Report how many lines in the records that follow have the word "bounding" in them, giving the number and nothing more.

++++ Data for processing ++++

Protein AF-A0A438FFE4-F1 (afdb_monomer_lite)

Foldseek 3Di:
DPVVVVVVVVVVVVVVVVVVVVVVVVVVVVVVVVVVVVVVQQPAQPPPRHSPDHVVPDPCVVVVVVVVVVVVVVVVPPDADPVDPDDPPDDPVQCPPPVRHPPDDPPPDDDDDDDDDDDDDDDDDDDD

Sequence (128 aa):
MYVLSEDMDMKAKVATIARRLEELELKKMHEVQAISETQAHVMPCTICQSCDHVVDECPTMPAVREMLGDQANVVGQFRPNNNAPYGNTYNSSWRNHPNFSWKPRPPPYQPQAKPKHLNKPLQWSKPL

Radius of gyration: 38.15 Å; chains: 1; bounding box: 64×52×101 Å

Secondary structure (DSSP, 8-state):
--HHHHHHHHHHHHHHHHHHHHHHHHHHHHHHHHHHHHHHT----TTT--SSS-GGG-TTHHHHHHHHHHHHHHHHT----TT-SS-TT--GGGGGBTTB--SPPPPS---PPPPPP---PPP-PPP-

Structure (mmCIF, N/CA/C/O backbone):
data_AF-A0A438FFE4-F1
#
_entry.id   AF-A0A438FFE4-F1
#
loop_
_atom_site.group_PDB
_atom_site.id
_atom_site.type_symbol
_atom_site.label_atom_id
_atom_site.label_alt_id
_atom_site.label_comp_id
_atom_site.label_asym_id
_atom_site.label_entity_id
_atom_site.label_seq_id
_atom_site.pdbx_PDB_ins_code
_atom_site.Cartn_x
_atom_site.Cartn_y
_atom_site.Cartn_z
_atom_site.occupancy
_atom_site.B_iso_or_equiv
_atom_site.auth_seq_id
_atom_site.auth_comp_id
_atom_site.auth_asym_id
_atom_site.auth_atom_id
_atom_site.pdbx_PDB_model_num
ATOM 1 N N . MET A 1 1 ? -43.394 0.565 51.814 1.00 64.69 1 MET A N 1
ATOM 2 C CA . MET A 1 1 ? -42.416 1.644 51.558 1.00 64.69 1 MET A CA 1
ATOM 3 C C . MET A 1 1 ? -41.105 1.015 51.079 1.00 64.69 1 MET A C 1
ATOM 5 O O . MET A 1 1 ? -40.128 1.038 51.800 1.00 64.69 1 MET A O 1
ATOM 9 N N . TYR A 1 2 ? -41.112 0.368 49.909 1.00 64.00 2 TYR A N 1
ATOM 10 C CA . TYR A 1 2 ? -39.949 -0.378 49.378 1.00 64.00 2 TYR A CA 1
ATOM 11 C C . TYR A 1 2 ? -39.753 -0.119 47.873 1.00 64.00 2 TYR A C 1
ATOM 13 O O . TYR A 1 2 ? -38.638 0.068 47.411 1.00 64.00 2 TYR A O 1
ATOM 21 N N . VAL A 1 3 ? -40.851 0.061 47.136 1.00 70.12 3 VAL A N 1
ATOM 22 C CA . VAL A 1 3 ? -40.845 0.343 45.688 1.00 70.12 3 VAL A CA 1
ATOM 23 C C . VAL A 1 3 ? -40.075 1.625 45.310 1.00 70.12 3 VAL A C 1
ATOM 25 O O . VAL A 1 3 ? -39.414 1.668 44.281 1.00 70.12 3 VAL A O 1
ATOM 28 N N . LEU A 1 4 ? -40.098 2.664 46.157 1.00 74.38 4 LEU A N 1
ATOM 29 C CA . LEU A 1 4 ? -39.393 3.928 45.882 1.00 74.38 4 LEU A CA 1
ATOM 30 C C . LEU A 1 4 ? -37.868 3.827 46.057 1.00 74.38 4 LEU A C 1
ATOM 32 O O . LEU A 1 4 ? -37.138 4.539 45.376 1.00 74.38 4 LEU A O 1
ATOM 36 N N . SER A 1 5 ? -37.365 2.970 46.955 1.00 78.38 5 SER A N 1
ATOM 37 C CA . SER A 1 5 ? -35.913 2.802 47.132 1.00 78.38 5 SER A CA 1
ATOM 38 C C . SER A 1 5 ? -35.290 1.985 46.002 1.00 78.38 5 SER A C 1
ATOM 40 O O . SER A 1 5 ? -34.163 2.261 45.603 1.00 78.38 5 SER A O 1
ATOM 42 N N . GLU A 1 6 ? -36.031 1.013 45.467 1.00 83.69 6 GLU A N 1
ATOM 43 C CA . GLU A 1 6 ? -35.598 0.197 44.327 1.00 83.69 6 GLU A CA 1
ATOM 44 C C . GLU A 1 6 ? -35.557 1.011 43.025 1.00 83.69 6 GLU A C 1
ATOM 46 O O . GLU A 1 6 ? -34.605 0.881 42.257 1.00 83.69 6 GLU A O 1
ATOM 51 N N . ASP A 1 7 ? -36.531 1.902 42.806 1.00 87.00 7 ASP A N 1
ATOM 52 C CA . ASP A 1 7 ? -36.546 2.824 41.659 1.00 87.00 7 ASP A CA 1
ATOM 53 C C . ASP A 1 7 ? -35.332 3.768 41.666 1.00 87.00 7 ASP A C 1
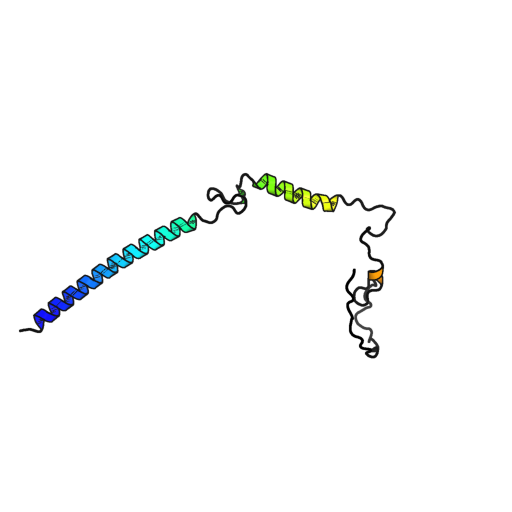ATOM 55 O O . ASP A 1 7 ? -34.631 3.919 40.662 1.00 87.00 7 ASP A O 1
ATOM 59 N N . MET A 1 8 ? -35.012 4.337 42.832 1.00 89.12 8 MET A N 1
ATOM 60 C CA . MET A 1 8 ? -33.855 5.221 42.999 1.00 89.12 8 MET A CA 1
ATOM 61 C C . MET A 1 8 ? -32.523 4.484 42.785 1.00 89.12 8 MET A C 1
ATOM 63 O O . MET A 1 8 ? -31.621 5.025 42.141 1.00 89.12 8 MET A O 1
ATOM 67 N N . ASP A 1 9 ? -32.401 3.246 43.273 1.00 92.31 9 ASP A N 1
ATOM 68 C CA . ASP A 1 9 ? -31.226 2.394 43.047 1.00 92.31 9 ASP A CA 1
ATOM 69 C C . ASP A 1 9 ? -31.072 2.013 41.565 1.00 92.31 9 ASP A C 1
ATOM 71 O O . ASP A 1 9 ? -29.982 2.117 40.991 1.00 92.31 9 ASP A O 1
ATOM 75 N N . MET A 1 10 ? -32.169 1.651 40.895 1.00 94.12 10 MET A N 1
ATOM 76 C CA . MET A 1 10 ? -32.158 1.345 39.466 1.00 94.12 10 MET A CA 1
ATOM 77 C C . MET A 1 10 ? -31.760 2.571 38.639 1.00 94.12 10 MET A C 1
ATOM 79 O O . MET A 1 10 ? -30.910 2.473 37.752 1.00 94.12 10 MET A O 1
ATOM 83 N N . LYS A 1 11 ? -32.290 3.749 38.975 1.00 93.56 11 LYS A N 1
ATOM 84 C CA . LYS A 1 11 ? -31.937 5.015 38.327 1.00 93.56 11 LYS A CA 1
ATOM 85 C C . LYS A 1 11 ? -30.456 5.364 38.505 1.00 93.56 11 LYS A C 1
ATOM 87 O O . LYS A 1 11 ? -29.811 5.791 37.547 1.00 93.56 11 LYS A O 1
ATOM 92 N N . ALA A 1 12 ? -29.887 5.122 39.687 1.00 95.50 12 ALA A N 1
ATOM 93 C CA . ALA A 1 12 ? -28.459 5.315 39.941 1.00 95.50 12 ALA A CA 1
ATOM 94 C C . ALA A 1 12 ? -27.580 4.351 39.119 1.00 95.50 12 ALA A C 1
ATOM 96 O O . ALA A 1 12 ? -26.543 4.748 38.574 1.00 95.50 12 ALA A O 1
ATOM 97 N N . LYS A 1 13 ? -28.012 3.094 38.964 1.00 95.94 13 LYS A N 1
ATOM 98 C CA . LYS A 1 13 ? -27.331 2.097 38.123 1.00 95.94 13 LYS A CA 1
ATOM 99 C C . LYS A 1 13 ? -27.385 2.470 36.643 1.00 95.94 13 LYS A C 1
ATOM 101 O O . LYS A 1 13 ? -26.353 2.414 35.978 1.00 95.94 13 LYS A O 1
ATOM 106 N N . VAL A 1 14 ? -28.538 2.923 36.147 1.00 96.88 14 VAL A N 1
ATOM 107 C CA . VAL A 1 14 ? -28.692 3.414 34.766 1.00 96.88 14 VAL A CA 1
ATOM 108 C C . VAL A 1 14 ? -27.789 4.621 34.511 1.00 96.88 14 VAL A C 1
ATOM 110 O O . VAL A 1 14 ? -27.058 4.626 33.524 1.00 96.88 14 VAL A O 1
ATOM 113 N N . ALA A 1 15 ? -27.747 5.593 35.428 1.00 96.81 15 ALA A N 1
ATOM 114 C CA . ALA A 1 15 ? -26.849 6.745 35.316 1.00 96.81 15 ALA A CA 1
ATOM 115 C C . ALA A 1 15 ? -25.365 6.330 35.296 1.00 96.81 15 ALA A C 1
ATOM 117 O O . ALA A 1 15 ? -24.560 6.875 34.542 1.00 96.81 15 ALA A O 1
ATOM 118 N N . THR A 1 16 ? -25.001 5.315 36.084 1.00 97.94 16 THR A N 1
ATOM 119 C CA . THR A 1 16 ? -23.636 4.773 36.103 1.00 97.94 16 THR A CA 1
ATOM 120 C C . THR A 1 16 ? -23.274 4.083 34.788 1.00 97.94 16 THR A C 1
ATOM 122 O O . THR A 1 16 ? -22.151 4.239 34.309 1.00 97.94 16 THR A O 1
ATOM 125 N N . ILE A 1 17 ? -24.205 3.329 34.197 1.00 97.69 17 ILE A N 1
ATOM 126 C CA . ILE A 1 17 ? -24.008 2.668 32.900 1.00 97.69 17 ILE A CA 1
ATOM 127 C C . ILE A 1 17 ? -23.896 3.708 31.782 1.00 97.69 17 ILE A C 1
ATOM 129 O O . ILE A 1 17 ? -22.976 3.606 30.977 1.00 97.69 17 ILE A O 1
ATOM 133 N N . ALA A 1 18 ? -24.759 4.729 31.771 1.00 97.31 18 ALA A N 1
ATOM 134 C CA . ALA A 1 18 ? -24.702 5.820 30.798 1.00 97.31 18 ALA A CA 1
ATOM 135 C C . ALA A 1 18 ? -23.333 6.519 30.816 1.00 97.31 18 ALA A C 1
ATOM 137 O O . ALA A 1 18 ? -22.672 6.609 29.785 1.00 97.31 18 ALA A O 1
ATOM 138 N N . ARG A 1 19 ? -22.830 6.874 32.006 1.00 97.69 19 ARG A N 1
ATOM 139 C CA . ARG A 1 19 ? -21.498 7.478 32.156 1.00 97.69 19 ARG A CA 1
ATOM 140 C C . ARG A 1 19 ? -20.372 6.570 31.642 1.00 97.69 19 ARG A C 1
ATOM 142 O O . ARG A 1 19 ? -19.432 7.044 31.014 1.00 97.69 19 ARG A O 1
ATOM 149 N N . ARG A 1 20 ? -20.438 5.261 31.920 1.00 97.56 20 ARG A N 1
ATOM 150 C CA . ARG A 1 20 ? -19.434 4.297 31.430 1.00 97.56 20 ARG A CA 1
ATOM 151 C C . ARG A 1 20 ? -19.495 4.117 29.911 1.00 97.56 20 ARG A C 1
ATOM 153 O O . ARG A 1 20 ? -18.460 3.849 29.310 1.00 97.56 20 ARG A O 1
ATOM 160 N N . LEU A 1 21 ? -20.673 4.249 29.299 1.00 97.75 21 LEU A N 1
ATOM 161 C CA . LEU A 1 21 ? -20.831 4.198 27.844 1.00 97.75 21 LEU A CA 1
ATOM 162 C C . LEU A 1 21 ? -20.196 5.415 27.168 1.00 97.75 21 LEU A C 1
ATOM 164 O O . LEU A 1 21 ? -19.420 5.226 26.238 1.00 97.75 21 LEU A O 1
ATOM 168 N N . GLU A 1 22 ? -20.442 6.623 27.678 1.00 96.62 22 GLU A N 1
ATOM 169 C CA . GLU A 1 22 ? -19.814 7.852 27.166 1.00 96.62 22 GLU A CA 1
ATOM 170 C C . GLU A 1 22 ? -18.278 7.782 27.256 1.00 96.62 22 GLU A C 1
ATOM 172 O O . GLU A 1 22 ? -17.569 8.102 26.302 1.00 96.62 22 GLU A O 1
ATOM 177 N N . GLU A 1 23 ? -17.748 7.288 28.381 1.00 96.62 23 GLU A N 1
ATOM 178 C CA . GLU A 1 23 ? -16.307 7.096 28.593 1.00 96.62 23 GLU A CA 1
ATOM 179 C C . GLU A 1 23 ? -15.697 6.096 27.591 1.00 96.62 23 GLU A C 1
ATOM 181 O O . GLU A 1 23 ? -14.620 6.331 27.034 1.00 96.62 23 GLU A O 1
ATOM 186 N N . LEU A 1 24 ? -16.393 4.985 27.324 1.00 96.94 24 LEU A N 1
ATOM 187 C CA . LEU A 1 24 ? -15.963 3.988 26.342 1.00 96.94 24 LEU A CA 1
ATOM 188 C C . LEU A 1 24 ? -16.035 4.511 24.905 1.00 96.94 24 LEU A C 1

++++
++++ Data for processing ++++

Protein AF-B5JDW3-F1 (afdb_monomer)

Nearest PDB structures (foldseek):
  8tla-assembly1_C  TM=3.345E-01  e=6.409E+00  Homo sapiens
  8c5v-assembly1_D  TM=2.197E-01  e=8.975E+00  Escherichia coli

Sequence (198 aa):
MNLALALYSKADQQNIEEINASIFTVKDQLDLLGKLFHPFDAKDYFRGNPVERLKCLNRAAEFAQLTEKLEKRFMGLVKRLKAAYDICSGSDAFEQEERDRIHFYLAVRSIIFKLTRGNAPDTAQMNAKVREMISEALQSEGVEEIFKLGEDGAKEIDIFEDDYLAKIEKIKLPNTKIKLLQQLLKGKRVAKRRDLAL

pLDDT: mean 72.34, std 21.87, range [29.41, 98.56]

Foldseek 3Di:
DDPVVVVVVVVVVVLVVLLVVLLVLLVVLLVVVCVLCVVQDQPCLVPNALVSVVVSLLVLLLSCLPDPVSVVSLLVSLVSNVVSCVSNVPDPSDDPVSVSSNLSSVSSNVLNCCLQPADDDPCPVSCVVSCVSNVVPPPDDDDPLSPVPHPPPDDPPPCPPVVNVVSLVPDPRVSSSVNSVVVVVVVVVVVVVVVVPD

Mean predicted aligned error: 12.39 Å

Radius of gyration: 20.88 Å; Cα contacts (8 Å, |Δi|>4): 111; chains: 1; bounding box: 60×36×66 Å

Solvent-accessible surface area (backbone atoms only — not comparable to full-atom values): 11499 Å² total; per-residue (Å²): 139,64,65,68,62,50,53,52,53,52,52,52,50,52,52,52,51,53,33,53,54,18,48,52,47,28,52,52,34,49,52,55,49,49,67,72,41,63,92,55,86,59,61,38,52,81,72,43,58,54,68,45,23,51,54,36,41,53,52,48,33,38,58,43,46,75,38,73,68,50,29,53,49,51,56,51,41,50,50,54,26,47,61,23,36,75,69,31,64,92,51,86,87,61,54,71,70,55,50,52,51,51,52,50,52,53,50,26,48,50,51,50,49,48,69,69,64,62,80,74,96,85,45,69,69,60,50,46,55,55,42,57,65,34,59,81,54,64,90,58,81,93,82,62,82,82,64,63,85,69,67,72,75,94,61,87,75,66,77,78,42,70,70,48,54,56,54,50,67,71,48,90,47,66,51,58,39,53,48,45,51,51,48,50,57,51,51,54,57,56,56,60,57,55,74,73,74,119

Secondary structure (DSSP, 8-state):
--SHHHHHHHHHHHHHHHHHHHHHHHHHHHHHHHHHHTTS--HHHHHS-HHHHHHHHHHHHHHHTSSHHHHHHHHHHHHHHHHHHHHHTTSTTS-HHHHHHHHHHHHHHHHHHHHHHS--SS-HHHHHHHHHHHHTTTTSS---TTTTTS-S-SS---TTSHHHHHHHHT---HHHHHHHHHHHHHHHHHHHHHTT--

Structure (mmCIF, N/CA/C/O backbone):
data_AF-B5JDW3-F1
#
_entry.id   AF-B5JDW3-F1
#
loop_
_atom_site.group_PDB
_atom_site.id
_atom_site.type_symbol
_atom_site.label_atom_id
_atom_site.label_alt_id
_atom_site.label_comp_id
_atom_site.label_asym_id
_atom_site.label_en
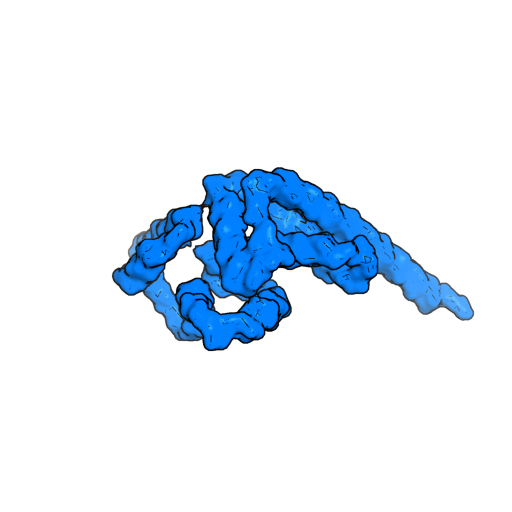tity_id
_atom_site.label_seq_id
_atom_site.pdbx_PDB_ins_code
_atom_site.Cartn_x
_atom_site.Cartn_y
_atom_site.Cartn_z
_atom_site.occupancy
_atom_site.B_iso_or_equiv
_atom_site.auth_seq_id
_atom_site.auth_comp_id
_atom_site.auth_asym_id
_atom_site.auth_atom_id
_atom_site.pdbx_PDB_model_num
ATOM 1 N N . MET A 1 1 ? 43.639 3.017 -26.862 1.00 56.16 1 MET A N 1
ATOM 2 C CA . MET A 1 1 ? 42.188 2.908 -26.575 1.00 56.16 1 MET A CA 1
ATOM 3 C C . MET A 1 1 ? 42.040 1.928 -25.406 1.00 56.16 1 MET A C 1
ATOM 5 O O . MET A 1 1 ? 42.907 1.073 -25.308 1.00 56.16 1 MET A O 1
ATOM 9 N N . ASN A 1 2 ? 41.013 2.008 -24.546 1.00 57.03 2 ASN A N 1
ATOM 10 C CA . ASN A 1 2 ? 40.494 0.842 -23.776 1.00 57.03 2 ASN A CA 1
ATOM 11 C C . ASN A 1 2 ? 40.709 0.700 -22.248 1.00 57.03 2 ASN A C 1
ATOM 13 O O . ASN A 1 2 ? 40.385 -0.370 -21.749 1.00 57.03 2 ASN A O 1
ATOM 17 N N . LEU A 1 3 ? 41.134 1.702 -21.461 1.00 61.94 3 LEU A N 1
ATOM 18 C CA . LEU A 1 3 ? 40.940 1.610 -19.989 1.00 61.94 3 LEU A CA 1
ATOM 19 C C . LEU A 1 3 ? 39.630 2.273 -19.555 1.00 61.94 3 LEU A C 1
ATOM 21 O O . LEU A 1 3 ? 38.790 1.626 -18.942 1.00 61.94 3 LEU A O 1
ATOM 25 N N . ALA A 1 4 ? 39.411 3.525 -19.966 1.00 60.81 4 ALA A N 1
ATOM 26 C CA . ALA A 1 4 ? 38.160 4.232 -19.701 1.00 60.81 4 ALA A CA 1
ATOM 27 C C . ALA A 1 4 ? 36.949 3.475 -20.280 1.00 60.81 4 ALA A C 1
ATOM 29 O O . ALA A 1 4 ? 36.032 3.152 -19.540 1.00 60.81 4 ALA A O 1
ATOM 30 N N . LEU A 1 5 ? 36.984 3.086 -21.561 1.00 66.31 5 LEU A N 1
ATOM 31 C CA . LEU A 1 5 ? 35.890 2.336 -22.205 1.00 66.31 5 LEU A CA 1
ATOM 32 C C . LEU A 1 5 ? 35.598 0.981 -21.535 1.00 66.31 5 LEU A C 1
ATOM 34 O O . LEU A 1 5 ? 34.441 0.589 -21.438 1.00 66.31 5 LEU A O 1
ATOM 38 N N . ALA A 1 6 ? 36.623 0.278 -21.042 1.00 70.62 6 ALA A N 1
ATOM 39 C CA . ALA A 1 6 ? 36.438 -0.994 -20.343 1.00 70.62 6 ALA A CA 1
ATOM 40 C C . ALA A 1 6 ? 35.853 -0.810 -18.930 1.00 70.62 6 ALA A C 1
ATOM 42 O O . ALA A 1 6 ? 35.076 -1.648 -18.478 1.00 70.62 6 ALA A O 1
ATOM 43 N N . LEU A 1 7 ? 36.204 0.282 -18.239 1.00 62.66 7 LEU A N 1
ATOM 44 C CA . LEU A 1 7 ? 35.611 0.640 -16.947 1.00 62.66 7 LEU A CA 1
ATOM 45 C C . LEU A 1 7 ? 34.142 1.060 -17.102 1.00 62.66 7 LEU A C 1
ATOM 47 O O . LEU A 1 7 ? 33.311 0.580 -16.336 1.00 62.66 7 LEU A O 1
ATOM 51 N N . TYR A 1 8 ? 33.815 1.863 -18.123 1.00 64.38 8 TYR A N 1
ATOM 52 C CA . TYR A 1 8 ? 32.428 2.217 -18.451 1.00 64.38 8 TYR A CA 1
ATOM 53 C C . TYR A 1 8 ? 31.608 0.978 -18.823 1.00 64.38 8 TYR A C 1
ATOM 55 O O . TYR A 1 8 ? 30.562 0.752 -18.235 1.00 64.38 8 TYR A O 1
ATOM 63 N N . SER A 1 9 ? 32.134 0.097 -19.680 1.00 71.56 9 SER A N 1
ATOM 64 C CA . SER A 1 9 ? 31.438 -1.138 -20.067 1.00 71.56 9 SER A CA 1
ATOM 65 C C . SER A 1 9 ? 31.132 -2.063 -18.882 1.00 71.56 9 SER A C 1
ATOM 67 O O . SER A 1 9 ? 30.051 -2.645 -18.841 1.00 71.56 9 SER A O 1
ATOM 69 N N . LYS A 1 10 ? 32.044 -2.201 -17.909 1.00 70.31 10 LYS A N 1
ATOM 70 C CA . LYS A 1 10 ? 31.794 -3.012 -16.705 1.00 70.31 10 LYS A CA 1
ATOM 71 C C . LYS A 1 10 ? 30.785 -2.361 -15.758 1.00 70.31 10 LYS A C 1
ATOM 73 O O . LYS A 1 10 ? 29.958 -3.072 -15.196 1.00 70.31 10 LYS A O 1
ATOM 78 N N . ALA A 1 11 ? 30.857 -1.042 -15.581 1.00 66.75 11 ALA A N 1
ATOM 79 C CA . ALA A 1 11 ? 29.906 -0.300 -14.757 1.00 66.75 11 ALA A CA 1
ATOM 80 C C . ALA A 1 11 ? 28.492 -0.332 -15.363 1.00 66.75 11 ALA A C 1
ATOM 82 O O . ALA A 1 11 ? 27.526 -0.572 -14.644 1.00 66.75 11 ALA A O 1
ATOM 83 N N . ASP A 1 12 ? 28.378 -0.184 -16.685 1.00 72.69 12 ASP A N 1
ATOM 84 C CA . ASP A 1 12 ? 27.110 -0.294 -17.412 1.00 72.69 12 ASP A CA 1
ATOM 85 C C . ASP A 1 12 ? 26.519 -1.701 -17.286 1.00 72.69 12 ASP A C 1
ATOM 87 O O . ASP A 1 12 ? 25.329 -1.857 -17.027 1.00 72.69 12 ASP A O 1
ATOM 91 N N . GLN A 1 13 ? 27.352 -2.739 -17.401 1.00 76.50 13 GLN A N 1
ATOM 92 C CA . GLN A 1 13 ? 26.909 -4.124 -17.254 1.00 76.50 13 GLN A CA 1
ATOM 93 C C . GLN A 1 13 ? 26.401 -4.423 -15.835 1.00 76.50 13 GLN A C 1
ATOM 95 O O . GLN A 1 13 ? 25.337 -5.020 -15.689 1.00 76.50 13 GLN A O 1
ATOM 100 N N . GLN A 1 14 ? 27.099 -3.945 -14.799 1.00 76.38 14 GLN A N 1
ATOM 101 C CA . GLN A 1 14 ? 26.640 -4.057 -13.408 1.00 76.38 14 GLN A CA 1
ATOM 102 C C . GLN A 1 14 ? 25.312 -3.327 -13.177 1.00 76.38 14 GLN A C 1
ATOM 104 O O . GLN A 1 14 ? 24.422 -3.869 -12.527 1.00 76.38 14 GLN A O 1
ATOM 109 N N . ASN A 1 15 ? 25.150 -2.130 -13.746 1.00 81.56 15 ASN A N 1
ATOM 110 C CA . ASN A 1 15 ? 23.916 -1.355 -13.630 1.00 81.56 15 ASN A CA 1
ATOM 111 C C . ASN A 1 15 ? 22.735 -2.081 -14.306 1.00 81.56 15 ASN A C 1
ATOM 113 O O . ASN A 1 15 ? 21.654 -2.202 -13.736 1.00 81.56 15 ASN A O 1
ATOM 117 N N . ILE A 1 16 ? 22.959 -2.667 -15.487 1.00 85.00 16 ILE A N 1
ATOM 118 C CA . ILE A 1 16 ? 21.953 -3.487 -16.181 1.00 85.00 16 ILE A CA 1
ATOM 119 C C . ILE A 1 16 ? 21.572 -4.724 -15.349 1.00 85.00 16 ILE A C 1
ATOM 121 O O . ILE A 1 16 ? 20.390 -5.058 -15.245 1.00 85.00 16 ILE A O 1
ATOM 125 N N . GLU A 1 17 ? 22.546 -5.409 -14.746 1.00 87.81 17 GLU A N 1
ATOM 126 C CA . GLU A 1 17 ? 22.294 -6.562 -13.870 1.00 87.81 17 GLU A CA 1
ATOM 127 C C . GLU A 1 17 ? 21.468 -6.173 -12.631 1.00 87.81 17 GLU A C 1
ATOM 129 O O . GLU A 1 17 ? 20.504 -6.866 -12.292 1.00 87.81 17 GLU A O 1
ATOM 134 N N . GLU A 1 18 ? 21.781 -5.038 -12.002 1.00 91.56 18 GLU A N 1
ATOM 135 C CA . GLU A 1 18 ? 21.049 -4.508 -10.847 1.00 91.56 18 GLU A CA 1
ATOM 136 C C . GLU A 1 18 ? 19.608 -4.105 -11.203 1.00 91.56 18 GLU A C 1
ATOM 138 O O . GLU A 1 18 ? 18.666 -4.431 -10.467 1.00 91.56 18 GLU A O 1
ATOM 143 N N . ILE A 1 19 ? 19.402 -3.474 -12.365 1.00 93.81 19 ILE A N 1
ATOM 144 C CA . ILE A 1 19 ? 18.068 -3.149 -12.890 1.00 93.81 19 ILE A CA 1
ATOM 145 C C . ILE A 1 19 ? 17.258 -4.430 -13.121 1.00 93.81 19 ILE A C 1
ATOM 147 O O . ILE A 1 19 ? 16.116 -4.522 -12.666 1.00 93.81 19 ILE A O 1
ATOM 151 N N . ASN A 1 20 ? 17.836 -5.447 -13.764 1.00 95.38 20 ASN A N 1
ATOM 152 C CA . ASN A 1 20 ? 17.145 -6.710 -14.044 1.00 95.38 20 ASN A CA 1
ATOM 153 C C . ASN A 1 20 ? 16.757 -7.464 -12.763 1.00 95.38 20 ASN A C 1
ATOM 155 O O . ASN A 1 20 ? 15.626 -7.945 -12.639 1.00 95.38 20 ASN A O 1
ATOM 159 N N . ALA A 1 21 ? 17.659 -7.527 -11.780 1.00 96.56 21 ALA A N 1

++++

■ Response area ■
2